Data records:
══════════
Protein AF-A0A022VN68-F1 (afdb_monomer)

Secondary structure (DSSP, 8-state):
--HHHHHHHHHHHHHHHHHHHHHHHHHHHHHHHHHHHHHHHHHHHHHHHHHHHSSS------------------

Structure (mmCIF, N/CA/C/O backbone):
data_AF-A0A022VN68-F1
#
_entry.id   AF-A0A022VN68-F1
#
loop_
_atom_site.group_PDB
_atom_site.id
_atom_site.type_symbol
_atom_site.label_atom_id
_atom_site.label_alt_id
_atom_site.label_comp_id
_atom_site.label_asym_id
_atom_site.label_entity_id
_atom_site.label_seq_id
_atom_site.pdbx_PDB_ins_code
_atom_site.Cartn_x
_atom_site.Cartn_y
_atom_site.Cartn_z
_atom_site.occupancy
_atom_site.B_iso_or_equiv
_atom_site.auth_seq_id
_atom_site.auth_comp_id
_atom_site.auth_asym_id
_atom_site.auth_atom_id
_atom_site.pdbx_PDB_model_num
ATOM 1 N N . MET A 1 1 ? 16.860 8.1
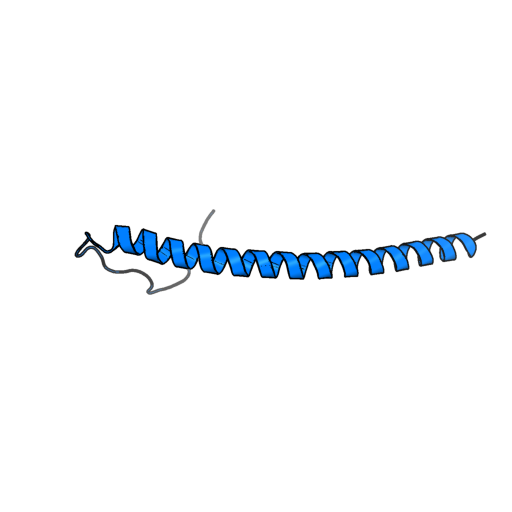78 -35.334 1.00 56.75 1 MET A N 1
ATOM 2 C CA . MET A 1 1 ? 17.006 7.056 -34.377 1.00 56.75 1 MET A CA 1
ATOM 3 C C . MET A 1 1 ? 15.991 7.207 -33.235 1.00 56.75 1 MET A C 1
ATOM 5 O O . MET A 1 1 ? 16.377 7.514 -32.121 1.00 56.75 1 MET A O 1
ATOM 9 N N . GLY A 1 2 ? 14.685 7.073 -33.514 1.00 56.88 2 GLY A N 1
ATOM 10 C CA . GLY A 1 2 ? 13.619 7.350 -32.524 1.00 56.88 2 GLY A CA 1
ATOM 11 C C . GLY A 1 2 ? 12.659 6.185 -32.258 1.00 56.88 2 GLY A C 1
ATOM 12 O O . GLY A 1 2 ? 12.123 6.074 -31.163 1.00 56.88 2 GLY A O 1
ATOM 13 N N . ALA A 1 3 ? 12.501 5.265 -33.214 1.00 70.94 3 ALA A N 1
ATOM 14 C CA . ALA A 1 3 ? 11.546 4.159 -33.111 1.00 70.94 3 ALA A CA 1
ATOM 15 C C . ALA A 1 3 ? 11.843 3.197 -31.945 1.00 70.94 3 ALA A C 1
ATOM 17 O O . ALA A 1 3 ? 10.932 2.767 -31.243 1.00 70.94 3 ALA A O 1
ATOM 18 N N . VAL A 1 4 ? 13.123 2.903 -31.695 1.00 71.38 4 VAL A N 1
ATOM 19 C CA . VAL A 1 4 ? 13.555 2.043 -30.580 1.00 71.38 4 VAL A CA 1
ATOM 20 C C . VAL A 1 4 ? 13.289 2.681 -29.219 1.00 71.38 4 VAL A C 1
ATOM 22 O O . VAL A 1 4 ? 12.797 2.008 -28.319 1.00 71.38 4 VAL A O 1
ATOM 25 N N . VAL A 1 5 ? 13.532 3.987 -29.077 1.00 73.19 5 VAL A N 1
ATOM 26 C CA . VAL A 1 5 ? 13.293 4.703 -27.815 1.00 73.19 5 VAL A CA 1
ATOM 27 C C . VAL A 1 5 ? 11.791 4.775 -27.523 1.00 73.19 5 VAL A C 1
ATOM 29 O O . VAL A 1 5 ? 11.379 4.505 -26.399 1.00 73.19 5 VAL A O 1
ATOM 32 N N . SE
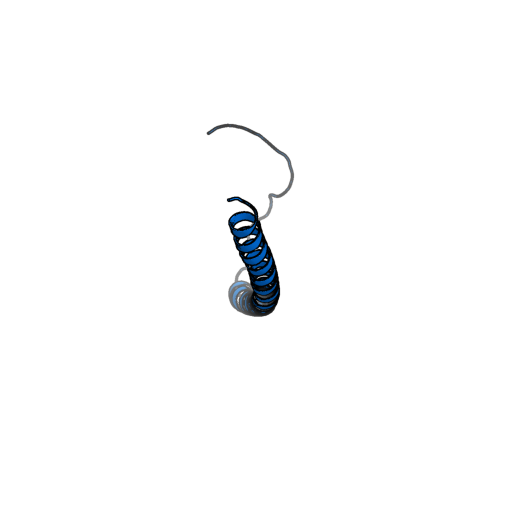R A 1 6 ? 10.953 5.022 -28.537 1.00 70.06 6 SER A N 1
ATOM 33 C CA . SER A 1 6 ? 9.490 4.988 -28.386 1.00 70.06 6 SER A CA 1
ATOM 34 C C . SER A 1 6 ? 8.952 3.592 -28.058 1.00 70.06 6 SER A C 1
ATOM 36 O O . SER A 1 6 ? 8.015 3.478 -27.271 1.00 70.06 6 SER A O 1
ATOM 38 N N . CYS A 1 7 ? 9.554 2.532 -28.605 1.00 78.69 7 CYS A N 1
ATOM 39 C CA . CYS A 1 7 ? 9.177 1.151 -28.296 1.00 78.69 7 CYS A CA 1
ATOM 40 C C . CYS A 1 7 ? 9.485 0.796 -26.832 1.00 78.69 7 CYS A C 1
ATOM 42 O O . CYS A 1 7 ? 8.621 0.290 -26.117 1.00 78.69 7 CYS A O 1
ATOM 44 N N . ILE A 1 8 ? 10.686 1.137 -26.356 1.00 81.75 8 ILE A N 1
ATOM 45 C CA . ILE A 1 8 ? 11.109 0.866 -24.975 1.00 81.75 8 ILE A CA 1
ATOM 46 C C . ILE A 1 8 ? 10.253 1.665 -23.989 1.00 81.75 8 ILE A C 1
ATOM 48 O O . ILE A 1 8 ? 9.731 1.104 -23.029 1.00 81.75 8 ILE A O 1
ATOM 52 N N . VAL A 1 9 ? 10.044 2.958 -24.247 1.00 82.06 9 VAL A N 1
ATOM 53 C CA . VAL A 1 9 ? 9.197 3.805 -23.394 1.00 82.06 9 VAL A CA 1
ATOM 54 C C . VAL A 1 9 ? 7.751 3.297 -23.377 1.00 82.06 9 VAL A C 1
ATOM 56 O O . VAL A 1 9 ? 7.141 3.247 -22.310 1.00 82.06 9 VAL A O 1
ATOM 59 N N . GLY A 1 10 ? 7.217 2.848 -24.518 1.00 81.81 10 GLY A N 1
ATOM 60 C CA . GLY A 1 10 ? 5.891 2.230 -24.598 1.00 81.81 10 GLY A CA 1
ATOM 61 C C . GLY A 1 10 ? 5.777 0.952 -23.761 1.00 81.81 10 GLY A C 1
ATOM 62 O O . GLY A 1 10 ? 4.818 0.798 -23.003 1.00 81.81 10 GLY A O 1
ATOM 63 N N . ALA A 1 11 ? 6.782 0.076 -23.828 1.00 81.50 11 ALA A N 1
ATOM 64 C CA . ALA A 1 11 ? 6.829 -1.155 -23.041 1.00 81.50 11 ALA A CA 1
ATOM 65 C C . ALA A 1 11 ? 6.892 -0.871 -21.530 1.00 81.50 11 ALA A C 1
ATOM 67 O O . ALA A 1 11 ? 6.099 -1.417 -20.763 1.00 81.50 11 ALA A O 1
ATOM 68 N N . PHE A 1 12 ? 7.767 0.040 -21.097 1.00 79.94 12 PHE A N 1
ATOM 69 C CA . PHE A 1 12 ? 7.874 0.430 -19.686 1.00 79.94 12 PHE A CA 1
ATOM 70 C C . PHE A 1 12 ? 6.596 1.086 -19.156 1.00 79.94 12 PHE A C 1
ATOM 72 O O . PHE A 1 12 ? 6.200 0.837 -18.019 1.00 79.94 12 PHE A O 1
ATOM 79 N N . HIS A 1 13 ? 5.915 1.887 -19.976 1.00 84.81 13 HIS A N 1
ATOM 80 C CA . HIS A 1 13 ? 4.665 2.527 -19.581 1.00 84.81 13 HIS A CA 1
ATOM 81 C C . HIS A 1 13 ? 3.517 1.512 -19.444 1.00 84.81 13 HIS A C 1
ATOM 83 O O . HIS A 1 13 ? 2.719 1.604 -18.509 1.00 84.81 13 HIS A O 1
ATOM 89 N N . ALA A 1 14 ? 3.446 0.522 -20.340 1.00 83.88 14 ALA A N 1
ATOM 90 C CA . ALA A 1 14 ? 2.469 -0.562 -20.256 1.00 83.88 14 ALA A CA 1
ATOM 91 C C . ALA A 1 14 ? 2.670 -1.409 -18.988 1.00 83.88 14 ALA A C 1
ATOM 93 O O . ALA A 1 14 ? 1.713 -1.668 -18.257 1.00 83.88 14 ALA A O 1
ATOM 94 N N . ILE A 1 15 ? 3.922 -1.763 -18.682 1.00 86.38 15 ILE A N 1
ATOM 95 C CA . ILE A 1 15 ? 4.281 -2.521 -17.476 1.00 86.38 15 ILE A CA 1
ATOM 96 C C . ILE A 1 15 ? 3.998 -1.692 -16.217 1.00 86.38 15 ILE A C 1
ATOM 98 O O . ILE A 1 15 ? 3.373 -2.189 -15.284 1.00 86.38 15 ILE A O 1
ATOM 102 N N . GLY A 1 16 ? 4.380 -0.411 -16.201 1.00 84.12 16 GLY A N 1
ATOM 103 C CA . GLY A 1 16 ? 4.121 0.490 -15.076 1.00 84.12 16 GLY A CA 1
ATOM 104 C C . GLY A 1 16 ? 2.630 0.636 -14.764 1.00 84.12 16 GLY A C 1
ATOM 105 O O . GLY A 1 16 ? 2.237 0.563 -13.600 1.00 84.12 16 GLY A O 1
ATOM 106 N N . ARG A 1 17 ? 1.779 0.754 -15.793 1.00 85.75 17 ARG A N 1
ATOM 107 C CA . ARG A 1 17 ? 0.317 0.773 -15.623 1.00 85.75 17 ARG A CA 1
ATOM 108 C C . ARG A 1 17 ? -0.214 -0.544 -15.070 1.00 85.75 17 ARG A C 1
ATOM 110 O O . ARG A 1 17 ? -0.978 -0.513 -14.110 1.00 85.75 17 ARG A O 1
ATOM 117 N N . ALA A 1 18 ? 0.217 -1.675 -15.627 1.00 82.94 18 ALA A N 1
ATOM 118 C CA . ALA A 1 18 ? -0.210 -2.993 -15.166 1.00 82.94 18 ALA A CA 1
ATOM 119 C C . ALA A 1 18 ? 0.150 -3.224 -13.688 1.00 82.94 18 ALA A C 1
ATOM 121 O O . ALA A 1 18 ? -0.705 -3.618 -12.895 1.00 82.94 18 ALA A O 1
ATOM 122 N N . LEU A 1 19 ? 1.385 -2.902 -13.291 1.00 85.06 19 LEU A N 1
ATOM 123 C CA . LEU A 1 19 ? 1.833 -3.017 -11.903 1.00 85.06 19 LEU A CA 1
ATOM 124 C C . LEU A 1 19 ? 1.055 -2.081 -10.969 1.00 85.06 19 LEU A C 1
ATOM 126 O O . LEU A 1 19 ? 0.641 -2.505 -9.893 1.00 85.06 19 LEU A O 1
ATOM 130 N N . MET A 1 20 ? 0.787 -0.839 -11.381 1.00 84.94 20 MET A N 1
ATOM 131 C CA . MET A 1 20 ? 0.004 0.102 -10.574 1.00 84.94 20 MET A CA 1
ATOM 132 C C . MET A 1 20 ? -1.447 -0.372 -10.386 1.00 84.94 20 MET A C 1
ATOM 134 O O . MET A 1 20 ? -2.005 -0.217 -9.301 1.00 84.94 20 MET A O 1
ATOM 138 N N . THR A 1 21 ? -2.048 -0.999 -11.406 1.00 88.88 21 THR A N 1
ATOM 139 C CA . THR A 1 21 ? -3.374 -1.627 -11.293 1.00 88.88 21 THR A CA 1
ATOM 140 C C . THR A 1 21 ? -3.364 -2.775 -10.286 1.00 88.88 21 THR A C 1
ATOM 142 O O . THR A 1 21 ? -4.245 -2.836 -9.432 1.00 88.88 21 THR A O 1
ATOM 145 N N . ILE A 1 22 ? -2.350 -3.645 -10.337 1.00 88.12 22 ILE A N 1
ATOM 146 C CA . ILE A 1 22 ? -2.211 -4.780 -9.412 1.00 88.12 22 ILE A CA 1
ATOM 147 C C . ILE A 1 22 ? -2.039 -4.284 -7.971 1.00 88.12 22 ILE A C 1
ATOM 149 O O . ILE A 1 22 ? -2.726 -4.756 -7.067 1.00 88.12 22 ILE A O 1
ATOM 153 N N . VAL A 1 23 ? -1.174 -3.293 -7.748 1.00 87.88 23 VAL A N 1
ATOM 154 C CA . VAL A 1 23 ? -0.931 -2.735 -6.409 1.00 87.88 23 VAL A CA 1
ATOM 155 C C . VAL A 1 23 ? -2.174 -2.036 -5.862 1.00 87.88 23 VAL A C 1
ATOM 157 O O . VAL A 1 23 ? -2.509 -2.230 -4.697 1.00 87.88 23 VAL A O 1
ATOM 160 N N . ASN A 1 24 ? -2.897 -1.270 -6.684 1.00 87.19 24 ASN A N 1
ATOM 161 C CA . ASN A 1 24 ? -4.127 -0.611 -6.244 1.00 87.19 24 ASN A CA 1
ATOM 162 C C . ASN A 1 24 ? -5.245 -1.627 -5.938 1.00 87.19 24 ASN A C 1
ATOM 164 O O . ASN A 1 24 ? -5.981 -1.474 -4.963 1.00 87.19 24 ASN A O 1
ATOM 168 N N . ALA A 1 25 ? -5.326 -2.714 -6.715 1.00 85.62 25 ALA A N 1
ATOM 169 C CA . ALA A 1 25 ? -6.241 -3.815 -6.433 1.00 85.62 25 ALA A CA 1
ATOM 170 C C . ALA A 1 25 ? -5.942 -4.451 -5.065 1.00 85.62 25 ALA A C 1
ATOM 172 O O . ALA A 1 25 ? -6.843 -4.548 -4.230 1.00 85.62 25 ALA A O 1
ATOM 173 N N . ILE A 1 26 ? -4.677 -4.797 -4.794 1.00 88.62 26 ILE A N 1
ATOM 174 C CA . ILE A 1 26 ? -4.247 -5.376 -3.508 1.00 88.62 26 ILE A CA 1
ATOM 175 C C . ILE A 1 26 ? -4.463 -4.385 -2.356 1.00 88.62 26 ILE A C 1
ATOM 177 O O . ILE A 1 26 ? -4.962 -4.767 -1.297 1.00 88.62 26 ILE A O 1
ATOM 181 N N . GLY A 1 27 ? -4.142 -3.107 -2.571 1.00 83.81 27 GLY A N 1
ATOM 182 C CA . GLY A 1 27 ? -4.355 -2.039 -1.598 1.00 83.81 27 GLY A CA 1
ATOM 183 C C . GLY A 1 27 ? -5.817 -1.937 -1.168 1.00 83.81 27 GLY A C 1
ATOM 184 O O . GLY A 1 27 ? -6.092 -1.880 0.028 1.00 83.81 27 GLY A O 1
ATOM 185 N N . SER A 1 28 ? -6.760 -2.010 -2.115 1.00 86.31 28 SER A N 1
ATOM 186 C CA . SER A 1 28 ? -8.195 -1.966 -1.799 1.00 86.31 28 SER A CA 1
ATOM 187 C C . SER A 1 28 ? -8.652 -3.153 -0.943 1.00 86.31 28 SER A C 1
ATOM 189 O O . SER A 1 28 ? -9.403 -2.971 0.015 1.00 86.31 28 SER A O 1
ATOM 191 N N . VAL A 1 29 ? -8.146 -4.357 -1.232 1.00 86.00 29 VAL A N 1
ATOM 192 C CA . VAL A 1 29 ? -8.527 -5.589 -0.528 1.00 86.00 29 VAL A CA 1
ATOM 193 C C . VAL A 1 29 ? -7.992 -5.577 0.901 1.00 86.00 29 VAL A C 1
ATOM 195 O O . VAL A 1 29 ? -8.739 -5.840 1.842 1.00 86.00 29 VAL A O 1
ATOM 198 N N . LEU A 1 30 ? -6.724 -5.205 1.093 1.00 86.00 30 LEU A N 1
ATOM 199 C CA . LEU A 1 30 ? -6.129 -5.100 2.427 1.00 86.00 30 LEU A CA 1
ATOM 200 C C . LEU A 1 30 ? -6.823 -4.025 3.268 1.00 86.00 30 LEU A C 1
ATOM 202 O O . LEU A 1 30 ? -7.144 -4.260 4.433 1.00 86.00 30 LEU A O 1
══════════
◆ Your assignment ◆
Lines from the one above containing "78 -35.334 1.00 56.75 1 MET A N 1" down to the one containing "ATOM 34 C C" should be transcribed exactly, with both ends kept and no pictures.

◆ Reply to the exercise ◆
78 -35.334 1.00 56.75 1 MET A N 1
ATOM 2 C CA . MET A 1 1 ? 17.006 7.056 -34.377 1.00 56.75 1 MET A CA 1
ATOM 3 C C . MET A 1 1 ? 15.991 7.207 -33.235 1.00 56.75 1 MET A C 1
ATOM 5 O O . MET A 1 1 ? 16.377 7.514 -32.121 1.00 56.75 1 MET A O 1
ATOM 9 N N . GLY A 1 2 ? 14.685 7.073 -33.514 1.00 56.88 2 GLY A N 1
ATOM 10 C CA . GLY A 1 2 ? 13.619 7.350 -32.524 1.00 56.88 2 GLY A CA 1
ATOM 11 C C . GLY A 1 2 ? 12.659 6.185 -32.258 1.00 56.88 2 GLY A C 1
ATOM 12 O O . GLY A 1 2 ? 12.123 6.074 -31.163 1.00 56.88 2 GLY A O 1
ATOM 13 N N . ALA A 1 3 ? 12.501 5.265 -33.214 1.00 70.94 3 ALA A N 1
ATOM 14 C CA . ALA A 1 3 ? 11.546 4.159 -33.111 1.00 70.94 3 ALA A CA 1
ATOM 15 C C . ALA A 1 3 ? 11.843 3.197 -31.945 1.00 70.94 3 ALA A C 1
ATOM 17 O O . ALA A 1 3 ? 10.932 2.767 -31.243 1.00 70.94 3 ALA A O 1
ATOM 18 N N . VAL A 1 4 ? 13.123 2.903 -31.695 1.00 71.38 4 VAL A N 1
ATOM 19 C CA . VAL A 1 4 ? 13.555 2.043 -30.580 1.00 71.38 4 VAL A CA 1
ATOM 20 C C . VAL A 1 4 ? 13.289 2.681 -29.219 1.00 71.38 4 VAL A C 1
ATOM 22 O O . VAL A 1 4 ? 12.797 2.008 -28.319 1.00 71.38 4 VAL A O 1
ATOM 25 N N . VAL A 1 5 ? 13.532 3.987 -29.077 1.00 73.19 5 VAL A N 1
ATOM 26 C CA . VAL A 1 5 ? 13.293 4.703 -27.815 1.00 73.19 5 VAL A CA 1
ATOM 27 C C . VAL A 1 5 ? 11.791 4.775 -27.523 1.00 73.19 5 VAL A C 1
ATOM 29 O O . VAL A 1 5 ? 11.379 4.505 -26.399 1.00 73.19 5 VAL A O 1
ATOM 32 N N . SE
R A 1 6 ? 10.953 5.022 -28.537 1.00 70.06 6 SER A N 1
ATOM 33 C CA . SER A 1 6 ? 9.490 4.988 -28.386 1.00 70.06 6 SER A CA 1
ATOM 34 C C . SER A 1 6 ? 8.952 3.592 -28.058 1.00 70.06 6 SER A C 1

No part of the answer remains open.